[Collected data]
»»

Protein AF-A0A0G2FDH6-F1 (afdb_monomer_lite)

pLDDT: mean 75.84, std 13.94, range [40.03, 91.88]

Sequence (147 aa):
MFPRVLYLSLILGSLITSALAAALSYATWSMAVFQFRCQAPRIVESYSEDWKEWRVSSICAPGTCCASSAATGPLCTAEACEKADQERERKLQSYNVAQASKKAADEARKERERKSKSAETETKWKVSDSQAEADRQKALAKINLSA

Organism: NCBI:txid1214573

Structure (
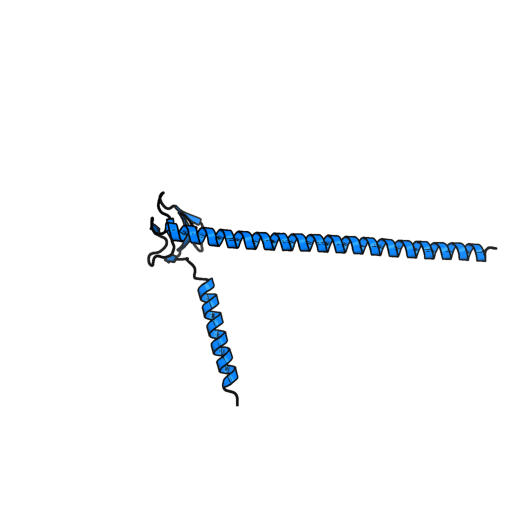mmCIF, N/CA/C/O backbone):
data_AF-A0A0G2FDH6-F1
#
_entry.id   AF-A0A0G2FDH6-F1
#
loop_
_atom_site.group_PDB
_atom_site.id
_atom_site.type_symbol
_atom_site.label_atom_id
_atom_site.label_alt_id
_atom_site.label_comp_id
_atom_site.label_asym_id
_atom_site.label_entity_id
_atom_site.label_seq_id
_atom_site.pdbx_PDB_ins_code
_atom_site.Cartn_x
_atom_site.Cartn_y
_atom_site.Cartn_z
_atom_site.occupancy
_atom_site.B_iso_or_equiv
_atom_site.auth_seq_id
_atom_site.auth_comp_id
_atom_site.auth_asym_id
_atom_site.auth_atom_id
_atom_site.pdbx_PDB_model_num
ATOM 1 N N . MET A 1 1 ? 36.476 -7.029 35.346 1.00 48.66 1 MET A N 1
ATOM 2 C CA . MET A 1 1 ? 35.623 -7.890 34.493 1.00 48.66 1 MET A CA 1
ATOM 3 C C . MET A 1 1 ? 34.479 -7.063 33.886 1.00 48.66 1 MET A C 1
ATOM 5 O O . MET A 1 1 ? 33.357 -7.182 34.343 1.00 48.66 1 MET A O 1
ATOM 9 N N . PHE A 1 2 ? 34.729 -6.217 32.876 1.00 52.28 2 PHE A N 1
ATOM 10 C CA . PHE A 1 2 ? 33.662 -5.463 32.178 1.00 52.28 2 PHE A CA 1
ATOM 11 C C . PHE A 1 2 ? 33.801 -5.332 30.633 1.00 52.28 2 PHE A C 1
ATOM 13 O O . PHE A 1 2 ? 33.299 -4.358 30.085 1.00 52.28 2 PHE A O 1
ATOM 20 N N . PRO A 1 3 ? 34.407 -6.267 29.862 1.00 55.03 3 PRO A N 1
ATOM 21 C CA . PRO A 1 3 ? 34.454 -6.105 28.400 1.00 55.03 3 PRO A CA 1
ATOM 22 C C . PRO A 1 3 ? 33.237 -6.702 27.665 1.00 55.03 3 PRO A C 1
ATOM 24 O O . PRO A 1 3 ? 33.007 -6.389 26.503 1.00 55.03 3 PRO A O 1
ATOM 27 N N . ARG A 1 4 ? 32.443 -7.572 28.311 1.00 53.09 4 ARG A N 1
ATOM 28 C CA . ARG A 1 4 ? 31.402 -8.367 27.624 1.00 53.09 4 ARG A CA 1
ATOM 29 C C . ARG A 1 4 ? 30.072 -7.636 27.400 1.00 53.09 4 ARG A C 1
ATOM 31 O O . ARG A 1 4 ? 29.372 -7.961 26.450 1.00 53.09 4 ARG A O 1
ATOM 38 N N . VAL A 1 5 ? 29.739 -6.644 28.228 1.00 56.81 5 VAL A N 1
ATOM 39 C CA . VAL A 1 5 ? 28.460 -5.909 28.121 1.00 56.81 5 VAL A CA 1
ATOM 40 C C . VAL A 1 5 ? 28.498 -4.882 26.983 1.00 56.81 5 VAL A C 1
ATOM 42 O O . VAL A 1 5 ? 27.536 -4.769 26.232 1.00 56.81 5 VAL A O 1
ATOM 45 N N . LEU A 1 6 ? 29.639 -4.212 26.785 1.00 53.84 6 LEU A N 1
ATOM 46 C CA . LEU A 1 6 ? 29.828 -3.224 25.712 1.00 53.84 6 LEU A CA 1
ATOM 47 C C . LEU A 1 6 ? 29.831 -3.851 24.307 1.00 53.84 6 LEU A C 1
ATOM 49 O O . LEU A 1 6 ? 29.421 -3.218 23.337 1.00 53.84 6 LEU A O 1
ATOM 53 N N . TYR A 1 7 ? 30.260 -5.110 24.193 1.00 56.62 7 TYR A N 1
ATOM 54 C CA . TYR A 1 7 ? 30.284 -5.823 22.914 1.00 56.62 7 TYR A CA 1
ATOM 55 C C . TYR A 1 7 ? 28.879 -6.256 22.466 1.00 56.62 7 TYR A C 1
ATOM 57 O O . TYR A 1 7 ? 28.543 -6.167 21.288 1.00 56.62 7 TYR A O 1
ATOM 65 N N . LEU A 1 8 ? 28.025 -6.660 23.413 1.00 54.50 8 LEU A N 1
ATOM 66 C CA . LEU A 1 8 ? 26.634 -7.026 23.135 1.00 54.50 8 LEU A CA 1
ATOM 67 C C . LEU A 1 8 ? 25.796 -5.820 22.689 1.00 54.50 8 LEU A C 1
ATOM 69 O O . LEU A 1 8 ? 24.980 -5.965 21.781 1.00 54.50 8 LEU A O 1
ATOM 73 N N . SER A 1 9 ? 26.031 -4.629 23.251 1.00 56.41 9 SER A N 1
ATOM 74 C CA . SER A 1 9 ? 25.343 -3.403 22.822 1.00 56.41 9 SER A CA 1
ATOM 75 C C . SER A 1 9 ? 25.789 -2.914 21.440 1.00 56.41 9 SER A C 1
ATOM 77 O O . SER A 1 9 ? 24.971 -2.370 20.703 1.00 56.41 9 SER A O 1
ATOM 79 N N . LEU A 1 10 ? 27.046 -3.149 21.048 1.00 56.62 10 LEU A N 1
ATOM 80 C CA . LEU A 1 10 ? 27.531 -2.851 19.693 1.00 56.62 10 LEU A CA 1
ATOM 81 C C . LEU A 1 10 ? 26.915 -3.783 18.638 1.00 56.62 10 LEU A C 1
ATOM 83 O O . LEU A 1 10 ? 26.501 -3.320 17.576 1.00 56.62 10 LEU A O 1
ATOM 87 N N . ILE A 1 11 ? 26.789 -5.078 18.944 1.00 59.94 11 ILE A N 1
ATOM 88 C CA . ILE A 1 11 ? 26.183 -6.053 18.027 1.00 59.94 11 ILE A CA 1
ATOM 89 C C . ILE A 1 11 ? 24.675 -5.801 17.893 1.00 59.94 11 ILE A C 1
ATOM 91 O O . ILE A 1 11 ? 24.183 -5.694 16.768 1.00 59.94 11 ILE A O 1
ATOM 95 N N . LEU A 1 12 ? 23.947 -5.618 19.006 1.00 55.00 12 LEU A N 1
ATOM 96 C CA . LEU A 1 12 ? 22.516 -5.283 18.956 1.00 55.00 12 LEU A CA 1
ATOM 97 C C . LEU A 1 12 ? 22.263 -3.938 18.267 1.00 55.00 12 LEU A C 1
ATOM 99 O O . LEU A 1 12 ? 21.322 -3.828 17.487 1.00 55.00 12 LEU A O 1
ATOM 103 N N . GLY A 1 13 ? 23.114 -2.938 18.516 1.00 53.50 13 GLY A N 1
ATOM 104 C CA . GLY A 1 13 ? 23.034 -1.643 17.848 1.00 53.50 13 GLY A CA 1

««

Assignment → Retype exactly the lines above, from the one with "ATOM 69 O O" through the one with "ATOM 91 O O", inclusive.

Answer space →
ATOM 69 O O . LEU A 1 8 ? 24.980 -5.965 21.781 1.00 54.50 8 LEU A O 1
ATOM 73 N N . SER A 1 9 ? 26.031 -4.629 23.251 1.00 56.41 9 SER A N 1
ATOM 74 C CA . SER A 1 9 ? 25.343 -3.403 22.822 1.00 56.41 9 SER A CA 1
ATOM 75 C C . SER A 1 9 ? 25.789 -2.914 21.440 1.00 56.41 9 SER A C 1
ATOM 77 O O . SER A 1 9 ? 24.971 -2.370 20.703 1.00 56.41 9 SER A O 1
ATOM 79 N N . LEU A 1 10 ? 27.046 -3.149 21.048 1.00 56.62 10 LEU A N 1
ATOM 80 C CA . LEU A 1 10 ? 27.531 -2.851 19.693 1.00 56.62 10 LEU A CA 1
ATOM 81 C C . LEU A 1 10 ? 26.915 -3.783 18.638 1.00 56.62 10 LEU A C 1
ATOM 83 O O . LEU A 1 10 ? 26.501 -3.320 17.576 1.00 56.62 10 LEU A O 1
ATOM 87 N N . ILE A 1 11 ? 26.789 -5.078 18.944 1.00 59.94 11 ILE A N 1
ATOM 88 C CA . ILE A 1 11 ? 26.183 -6.053 18.027 1.00 59.94 11 ILE A CA 1
ATOM 89 C C . ILE A 1 11 ? 24.675 -5.801 17.893 1.00 59.94 11 ILE A C 1
ATOM 91 O O . ILE A 1 11 ? 24.183 -5.694 16.768 1.00 59.94 11 ILE A O 1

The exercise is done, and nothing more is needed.